Menteri Keuangan Sri Mulyani menjelaskan bahwa tarif Pajak Pertambahan Nilai (PPN) di Indonesia masih tergolong rendah jika dibandingkan dengan negara-negara lain, termasuk negara berkembang maupun anggota G20. 

Dengan tarif PPN saat ini 11%, Indonesia berada di antara negara-negara seperti Filipina (12%) dan Vietnam (8%), yang baru saja memangkas tarif PPN-nya. Meski ada protes terkait kenaikan tarif menjadi 12% pada 2025, Sri Mulyani menekankan bahwa Indonesia memiliki rasio pajak yang lebih rendah dibandingkan negara-negara seperti Brasil (PPN 17%, rasio pajak 24,67%) dan Afrika Selatan (PPN 15%, rasio pajak 21,4%). 
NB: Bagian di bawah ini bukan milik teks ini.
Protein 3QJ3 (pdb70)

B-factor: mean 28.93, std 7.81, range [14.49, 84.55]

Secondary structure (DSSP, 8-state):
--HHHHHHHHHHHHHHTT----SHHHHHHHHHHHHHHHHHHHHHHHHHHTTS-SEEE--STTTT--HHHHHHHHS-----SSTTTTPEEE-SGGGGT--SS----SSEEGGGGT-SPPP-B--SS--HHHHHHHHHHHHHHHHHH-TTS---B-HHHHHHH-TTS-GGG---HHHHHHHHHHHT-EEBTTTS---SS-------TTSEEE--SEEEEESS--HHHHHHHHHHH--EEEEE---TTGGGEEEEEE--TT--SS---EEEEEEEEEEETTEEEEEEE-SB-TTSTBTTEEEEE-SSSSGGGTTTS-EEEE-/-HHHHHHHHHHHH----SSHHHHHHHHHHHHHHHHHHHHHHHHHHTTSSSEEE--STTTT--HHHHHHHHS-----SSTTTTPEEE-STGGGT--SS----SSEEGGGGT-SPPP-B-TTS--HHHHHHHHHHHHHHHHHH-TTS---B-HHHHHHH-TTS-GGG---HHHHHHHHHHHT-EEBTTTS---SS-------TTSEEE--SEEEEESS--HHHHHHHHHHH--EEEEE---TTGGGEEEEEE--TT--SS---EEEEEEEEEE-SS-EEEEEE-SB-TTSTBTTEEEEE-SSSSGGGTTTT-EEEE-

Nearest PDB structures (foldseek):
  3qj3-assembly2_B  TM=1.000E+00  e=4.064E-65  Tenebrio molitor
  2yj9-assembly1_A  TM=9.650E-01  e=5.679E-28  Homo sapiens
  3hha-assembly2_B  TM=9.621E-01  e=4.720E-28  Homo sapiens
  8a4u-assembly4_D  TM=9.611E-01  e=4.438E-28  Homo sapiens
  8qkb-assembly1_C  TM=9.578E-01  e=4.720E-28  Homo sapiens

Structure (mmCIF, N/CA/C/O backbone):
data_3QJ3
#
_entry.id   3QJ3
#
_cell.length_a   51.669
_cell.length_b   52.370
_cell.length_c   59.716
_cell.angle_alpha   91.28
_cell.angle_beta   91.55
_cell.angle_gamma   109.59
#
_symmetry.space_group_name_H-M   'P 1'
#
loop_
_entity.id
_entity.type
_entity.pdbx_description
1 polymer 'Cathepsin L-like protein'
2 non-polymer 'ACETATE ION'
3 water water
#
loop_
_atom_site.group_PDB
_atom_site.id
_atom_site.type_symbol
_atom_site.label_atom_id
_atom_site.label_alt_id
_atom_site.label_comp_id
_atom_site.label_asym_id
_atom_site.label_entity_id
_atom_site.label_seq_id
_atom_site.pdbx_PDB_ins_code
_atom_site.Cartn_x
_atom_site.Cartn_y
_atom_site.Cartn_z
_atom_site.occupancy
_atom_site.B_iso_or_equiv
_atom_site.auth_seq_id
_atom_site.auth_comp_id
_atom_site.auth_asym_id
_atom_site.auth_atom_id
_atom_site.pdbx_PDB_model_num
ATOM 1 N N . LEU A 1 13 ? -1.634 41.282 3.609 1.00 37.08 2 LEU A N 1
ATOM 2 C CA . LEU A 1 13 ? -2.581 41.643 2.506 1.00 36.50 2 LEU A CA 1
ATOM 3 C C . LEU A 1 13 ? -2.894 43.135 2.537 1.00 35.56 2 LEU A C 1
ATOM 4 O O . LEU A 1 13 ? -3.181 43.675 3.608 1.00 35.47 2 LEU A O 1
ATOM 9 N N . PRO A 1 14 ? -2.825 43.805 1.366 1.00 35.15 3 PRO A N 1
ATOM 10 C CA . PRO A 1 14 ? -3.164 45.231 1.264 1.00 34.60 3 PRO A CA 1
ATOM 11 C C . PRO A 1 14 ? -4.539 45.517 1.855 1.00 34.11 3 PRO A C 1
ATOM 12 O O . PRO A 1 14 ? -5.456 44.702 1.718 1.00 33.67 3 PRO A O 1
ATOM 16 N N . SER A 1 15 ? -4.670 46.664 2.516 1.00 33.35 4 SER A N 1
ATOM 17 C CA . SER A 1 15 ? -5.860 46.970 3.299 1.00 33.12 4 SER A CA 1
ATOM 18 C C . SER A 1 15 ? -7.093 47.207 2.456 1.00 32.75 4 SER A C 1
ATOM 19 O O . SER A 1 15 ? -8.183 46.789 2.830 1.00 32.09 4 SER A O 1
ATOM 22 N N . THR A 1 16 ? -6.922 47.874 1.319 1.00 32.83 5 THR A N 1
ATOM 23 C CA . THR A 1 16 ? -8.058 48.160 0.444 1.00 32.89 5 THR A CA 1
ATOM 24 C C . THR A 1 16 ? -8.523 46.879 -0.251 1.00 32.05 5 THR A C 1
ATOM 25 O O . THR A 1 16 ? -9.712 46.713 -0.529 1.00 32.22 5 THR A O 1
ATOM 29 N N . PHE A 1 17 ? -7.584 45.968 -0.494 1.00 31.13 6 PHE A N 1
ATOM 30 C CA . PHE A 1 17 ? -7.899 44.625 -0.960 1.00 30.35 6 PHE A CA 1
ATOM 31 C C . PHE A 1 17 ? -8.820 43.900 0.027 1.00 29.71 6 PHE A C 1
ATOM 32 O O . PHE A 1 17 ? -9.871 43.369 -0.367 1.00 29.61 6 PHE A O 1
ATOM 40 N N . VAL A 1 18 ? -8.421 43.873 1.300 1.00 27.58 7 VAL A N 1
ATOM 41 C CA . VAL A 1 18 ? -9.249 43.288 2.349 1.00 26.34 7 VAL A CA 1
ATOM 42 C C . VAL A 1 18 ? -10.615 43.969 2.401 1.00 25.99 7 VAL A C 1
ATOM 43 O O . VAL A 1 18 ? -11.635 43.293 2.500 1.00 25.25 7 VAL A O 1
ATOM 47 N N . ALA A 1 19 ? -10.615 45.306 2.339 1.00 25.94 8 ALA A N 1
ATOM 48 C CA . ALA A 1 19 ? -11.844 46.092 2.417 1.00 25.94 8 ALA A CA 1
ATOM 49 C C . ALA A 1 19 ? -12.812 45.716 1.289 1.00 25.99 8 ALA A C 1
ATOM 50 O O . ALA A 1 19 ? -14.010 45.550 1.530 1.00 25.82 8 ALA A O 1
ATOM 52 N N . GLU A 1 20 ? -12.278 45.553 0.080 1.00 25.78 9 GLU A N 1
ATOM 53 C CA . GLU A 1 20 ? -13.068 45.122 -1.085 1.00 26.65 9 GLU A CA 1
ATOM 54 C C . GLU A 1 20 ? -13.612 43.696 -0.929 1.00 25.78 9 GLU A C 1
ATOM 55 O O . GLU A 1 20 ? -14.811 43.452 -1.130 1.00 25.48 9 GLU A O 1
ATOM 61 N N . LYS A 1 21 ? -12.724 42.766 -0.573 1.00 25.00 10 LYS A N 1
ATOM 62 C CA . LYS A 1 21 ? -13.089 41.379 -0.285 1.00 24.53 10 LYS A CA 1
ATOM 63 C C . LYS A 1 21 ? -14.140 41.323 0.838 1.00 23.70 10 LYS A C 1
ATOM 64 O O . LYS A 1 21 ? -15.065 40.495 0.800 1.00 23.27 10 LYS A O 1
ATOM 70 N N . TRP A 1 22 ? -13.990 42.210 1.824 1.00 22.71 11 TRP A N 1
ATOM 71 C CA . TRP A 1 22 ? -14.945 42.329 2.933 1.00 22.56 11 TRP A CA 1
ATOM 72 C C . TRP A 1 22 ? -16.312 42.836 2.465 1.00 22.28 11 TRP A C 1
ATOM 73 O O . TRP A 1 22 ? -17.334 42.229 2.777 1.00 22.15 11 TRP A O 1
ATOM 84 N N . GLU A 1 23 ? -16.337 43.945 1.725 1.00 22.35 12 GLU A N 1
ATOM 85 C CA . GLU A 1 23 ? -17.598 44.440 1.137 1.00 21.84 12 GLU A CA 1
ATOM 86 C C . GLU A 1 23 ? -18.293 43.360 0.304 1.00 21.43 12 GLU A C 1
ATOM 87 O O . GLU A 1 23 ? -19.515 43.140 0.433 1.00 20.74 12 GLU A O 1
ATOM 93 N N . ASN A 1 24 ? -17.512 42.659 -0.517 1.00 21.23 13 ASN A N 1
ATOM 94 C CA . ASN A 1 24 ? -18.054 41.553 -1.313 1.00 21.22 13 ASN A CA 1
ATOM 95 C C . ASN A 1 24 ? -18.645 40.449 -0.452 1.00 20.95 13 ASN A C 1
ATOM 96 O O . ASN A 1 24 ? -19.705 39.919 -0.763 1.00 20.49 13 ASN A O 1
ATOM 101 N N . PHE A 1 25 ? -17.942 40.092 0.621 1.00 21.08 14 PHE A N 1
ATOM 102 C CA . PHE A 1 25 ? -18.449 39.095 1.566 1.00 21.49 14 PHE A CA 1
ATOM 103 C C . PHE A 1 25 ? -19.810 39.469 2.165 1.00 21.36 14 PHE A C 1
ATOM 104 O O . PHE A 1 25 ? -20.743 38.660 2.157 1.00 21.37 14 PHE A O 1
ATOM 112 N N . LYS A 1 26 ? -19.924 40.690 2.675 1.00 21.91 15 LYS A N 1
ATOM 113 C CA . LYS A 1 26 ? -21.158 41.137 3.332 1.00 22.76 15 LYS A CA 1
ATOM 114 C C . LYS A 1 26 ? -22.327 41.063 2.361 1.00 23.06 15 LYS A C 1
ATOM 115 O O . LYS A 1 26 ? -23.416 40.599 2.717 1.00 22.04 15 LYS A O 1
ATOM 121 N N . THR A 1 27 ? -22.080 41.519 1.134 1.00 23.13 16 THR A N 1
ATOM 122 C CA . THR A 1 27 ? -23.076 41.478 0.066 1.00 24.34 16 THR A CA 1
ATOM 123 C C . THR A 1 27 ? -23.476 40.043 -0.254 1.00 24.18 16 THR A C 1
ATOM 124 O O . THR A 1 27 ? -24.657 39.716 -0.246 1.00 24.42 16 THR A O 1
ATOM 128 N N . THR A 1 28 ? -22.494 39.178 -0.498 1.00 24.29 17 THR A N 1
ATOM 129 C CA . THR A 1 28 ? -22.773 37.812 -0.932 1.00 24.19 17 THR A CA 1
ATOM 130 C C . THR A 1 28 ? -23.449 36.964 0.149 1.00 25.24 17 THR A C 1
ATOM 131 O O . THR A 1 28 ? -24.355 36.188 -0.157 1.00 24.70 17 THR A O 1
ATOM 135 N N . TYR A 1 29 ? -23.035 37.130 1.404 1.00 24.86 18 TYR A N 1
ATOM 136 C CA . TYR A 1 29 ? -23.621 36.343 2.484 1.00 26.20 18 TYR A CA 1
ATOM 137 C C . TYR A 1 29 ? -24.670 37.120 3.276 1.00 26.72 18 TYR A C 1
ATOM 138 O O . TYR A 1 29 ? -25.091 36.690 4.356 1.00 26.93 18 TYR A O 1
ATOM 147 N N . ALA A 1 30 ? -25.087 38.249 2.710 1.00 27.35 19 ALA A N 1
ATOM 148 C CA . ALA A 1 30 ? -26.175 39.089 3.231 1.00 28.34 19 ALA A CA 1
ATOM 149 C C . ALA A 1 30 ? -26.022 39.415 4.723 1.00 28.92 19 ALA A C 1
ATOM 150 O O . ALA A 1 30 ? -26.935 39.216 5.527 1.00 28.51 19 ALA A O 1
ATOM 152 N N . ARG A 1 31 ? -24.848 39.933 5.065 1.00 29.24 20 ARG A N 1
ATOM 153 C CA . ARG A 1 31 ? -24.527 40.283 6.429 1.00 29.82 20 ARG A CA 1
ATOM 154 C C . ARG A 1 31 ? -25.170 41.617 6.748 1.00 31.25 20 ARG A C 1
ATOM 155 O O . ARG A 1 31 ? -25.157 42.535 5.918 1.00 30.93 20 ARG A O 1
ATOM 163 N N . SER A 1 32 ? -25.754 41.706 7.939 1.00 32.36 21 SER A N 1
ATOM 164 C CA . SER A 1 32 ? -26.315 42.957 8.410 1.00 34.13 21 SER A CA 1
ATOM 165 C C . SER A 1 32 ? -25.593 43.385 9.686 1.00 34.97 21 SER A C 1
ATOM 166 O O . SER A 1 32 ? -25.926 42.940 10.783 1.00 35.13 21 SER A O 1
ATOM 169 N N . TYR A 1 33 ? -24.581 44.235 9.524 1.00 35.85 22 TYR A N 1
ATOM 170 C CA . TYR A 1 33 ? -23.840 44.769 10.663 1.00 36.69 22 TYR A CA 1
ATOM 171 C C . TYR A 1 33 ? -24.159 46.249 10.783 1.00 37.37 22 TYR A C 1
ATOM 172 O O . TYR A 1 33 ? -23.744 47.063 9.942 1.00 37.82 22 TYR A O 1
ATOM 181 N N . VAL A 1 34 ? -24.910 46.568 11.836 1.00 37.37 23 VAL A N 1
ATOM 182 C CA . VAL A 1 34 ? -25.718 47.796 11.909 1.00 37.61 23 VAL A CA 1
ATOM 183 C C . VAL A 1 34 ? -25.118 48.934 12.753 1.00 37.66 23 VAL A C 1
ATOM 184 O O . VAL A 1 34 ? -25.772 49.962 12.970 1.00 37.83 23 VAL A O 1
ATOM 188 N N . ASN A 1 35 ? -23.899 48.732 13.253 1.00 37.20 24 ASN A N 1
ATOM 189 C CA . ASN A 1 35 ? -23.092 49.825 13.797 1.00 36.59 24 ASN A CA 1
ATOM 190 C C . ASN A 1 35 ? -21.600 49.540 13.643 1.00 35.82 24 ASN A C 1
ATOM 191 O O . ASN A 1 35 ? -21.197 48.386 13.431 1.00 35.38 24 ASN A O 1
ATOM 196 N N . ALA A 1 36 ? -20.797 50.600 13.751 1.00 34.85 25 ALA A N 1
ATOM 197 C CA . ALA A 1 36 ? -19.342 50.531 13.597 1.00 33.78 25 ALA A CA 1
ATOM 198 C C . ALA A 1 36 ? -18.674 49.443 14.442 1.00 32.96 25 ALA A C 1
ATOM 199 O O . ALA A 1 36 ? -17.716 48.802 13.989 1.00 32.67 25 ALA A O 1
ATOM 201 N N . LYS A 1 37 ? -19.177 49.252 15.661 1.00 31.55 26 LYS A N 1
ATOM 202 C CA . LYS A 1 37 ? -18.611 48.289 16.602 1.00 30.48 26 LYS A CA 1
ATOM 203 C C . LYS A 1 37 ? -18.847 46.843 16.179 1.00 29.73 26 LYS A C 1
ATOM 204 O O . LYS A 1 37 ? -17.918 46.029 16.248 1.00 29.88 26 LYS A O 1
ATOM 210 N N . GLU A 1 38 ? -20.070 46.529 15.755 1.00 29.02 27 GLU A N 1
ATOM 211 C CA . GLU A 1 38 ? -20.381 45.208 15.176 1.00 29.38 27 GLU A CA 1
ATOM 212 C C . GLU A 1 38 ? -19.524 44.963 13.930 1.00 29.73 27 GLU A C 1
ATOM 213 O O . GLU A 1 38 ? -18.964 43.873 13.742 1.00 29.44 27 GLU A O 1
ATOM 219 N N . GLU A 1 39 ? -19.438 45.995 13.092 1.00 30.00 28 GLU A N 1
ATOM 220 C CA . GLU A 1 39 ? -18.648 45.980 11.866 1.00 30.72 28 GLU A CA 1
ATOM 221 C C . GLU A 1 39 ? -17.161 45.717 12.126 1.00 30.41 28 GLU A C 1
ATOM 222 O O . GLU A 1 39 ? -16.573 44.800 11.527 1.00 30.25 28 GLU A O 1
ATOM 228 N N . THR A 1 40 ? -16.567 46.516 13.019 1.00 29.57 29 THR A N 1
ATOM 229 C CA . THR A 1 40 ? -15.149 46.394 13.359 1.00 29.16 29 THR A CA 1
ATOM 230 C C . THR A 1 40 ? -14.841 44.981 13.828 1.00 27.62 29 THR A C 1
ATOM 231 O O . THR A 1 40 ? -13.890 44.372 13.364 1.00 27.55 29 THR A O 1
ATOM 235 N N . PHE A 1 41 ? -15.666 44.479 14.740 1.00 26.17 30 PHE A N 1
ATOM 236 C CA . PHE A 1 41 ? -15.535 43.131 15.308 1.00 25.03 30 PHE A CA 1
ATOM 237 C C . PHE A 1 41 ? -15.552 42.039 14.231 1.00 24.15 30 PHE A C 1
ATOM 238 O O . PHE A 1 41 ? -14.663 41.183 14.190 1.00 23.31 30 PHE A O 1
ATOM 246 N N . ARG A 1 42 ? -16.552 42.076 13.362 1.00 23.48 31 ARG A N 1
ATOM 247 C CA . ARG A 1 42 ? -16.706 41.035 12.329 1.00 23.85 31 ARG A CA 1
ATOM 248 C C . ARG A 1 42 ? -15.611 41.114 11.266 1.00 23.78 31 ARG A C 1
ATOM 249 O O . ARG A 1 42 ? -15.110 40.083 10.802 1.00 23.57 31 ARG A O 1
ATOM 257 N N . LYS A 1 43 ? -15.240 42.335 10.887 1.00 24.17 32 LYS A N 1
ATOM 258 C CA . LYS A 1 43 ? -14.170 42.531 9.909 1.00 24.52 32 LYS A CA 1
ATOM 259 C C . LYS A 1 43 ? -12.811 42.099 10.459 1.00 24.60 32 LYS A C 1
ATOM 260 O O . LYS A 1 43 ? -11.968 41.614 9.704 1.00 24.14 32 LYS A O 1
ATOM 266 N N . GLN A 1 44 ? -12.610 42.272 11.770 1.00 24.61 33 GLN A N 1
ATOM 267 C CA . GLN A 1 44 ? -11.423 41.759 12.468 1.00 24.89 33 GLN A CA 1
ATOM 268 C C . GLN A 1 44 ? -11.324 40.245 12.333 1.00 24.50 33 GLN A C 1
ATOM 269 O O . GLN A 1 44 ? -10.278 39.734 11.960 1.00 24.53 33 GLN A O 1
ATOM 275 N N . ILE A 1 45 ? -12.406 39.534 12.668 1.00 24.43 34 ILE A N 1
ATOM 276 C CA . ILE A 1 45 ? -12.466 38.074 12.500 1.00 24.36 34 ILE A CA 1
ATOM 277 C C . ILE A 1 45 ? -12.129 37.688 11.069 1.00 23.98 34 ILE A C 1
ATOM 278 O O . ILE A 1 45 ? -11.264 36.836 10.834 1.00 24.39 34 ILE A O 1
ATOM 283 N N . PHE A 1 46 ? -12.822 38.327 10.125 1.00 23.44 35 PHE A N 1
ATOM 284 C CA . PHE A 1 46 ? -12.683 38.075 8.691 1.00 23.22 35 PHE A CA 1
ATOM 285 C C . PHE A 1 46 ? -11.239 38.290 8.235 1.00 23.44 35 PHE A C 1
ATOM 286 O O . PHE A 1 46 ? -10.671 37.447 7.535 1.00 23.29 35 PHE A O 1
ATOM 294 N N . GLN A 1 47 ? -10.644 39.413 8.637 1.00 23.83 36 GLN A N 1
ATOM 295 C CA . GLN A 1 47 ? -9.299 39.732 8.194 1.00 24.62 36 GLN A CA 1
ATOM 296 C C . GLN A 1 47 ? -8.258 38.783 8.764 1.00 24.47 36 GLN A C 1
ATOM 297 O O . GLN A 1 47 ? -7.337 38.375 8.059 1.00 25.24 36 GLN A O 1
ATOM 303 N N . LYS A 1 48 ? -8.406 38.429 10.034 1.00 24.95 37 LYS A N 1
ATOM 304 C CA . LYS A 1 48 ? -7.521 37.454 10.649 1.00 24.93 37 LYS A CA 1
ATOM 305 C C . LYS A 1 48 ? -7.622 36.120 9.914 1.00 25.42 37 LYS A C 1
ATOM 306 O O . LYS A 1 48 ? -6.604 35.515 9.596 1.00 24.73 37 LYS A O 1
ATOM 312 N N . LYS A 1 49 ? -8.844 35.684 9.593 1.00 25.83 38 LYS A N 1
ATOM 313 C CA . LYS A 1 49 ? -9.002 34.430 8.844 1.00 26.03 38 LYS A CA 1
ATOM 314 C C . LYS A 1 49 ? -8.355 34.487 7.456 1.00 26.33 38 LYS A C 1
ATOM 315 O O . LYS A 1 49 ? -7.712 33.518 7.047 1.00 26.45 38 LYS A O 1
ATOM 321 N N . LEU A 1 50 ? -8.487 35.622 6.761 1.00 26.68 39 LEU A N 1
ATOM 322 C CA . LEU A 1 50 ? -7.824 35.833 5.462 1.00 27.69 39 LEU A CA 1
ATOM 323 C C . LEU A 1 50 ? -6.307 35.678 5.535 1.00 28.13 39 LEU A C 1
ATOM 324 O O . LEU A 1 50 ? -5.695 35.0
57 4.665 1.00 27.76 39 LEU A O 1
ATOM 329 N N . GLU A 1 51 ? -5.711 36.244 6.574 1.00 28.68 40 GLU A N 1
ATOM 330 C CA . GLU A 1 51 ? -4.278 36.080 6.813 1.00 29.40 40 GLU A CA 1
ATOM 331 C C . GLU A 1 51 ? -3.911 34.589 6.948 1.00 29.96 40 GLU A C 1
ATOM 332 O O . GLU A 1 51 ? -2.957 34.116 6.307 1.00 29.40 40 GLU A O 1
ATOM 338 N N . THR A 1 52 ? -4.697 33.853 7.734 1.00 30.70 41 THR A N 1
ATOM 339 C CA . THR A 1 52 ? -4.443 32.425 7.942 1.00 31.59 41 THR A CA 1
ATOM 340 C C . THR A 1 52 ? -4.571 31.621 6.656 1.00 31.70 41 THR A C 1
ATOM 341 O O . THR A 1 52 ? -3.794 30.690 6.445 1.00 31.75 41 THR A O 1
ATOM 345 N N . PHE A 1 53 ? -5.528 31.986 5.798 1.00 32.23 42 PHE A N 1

Sri Mulyani juga menambahkan bahwa meskipun tarif PPN Indonesia terbilang lebih rendah, rasio pajaknya masih sekitar 10,4% terhadap PDB, yang menunjukkan ada pekerjaan rumah untuk meningkatkan penerimaan pajak. Pemerintah berencana hati-hati dalam kebijakan PPN, dengan mempertimbangkan kondisi perekonomian yang saat ini relatif stabil, serta keberhasilan penerapan tarif PPN 11% yang telah memberikan dampak positif pada beberapa sektor ekonomi.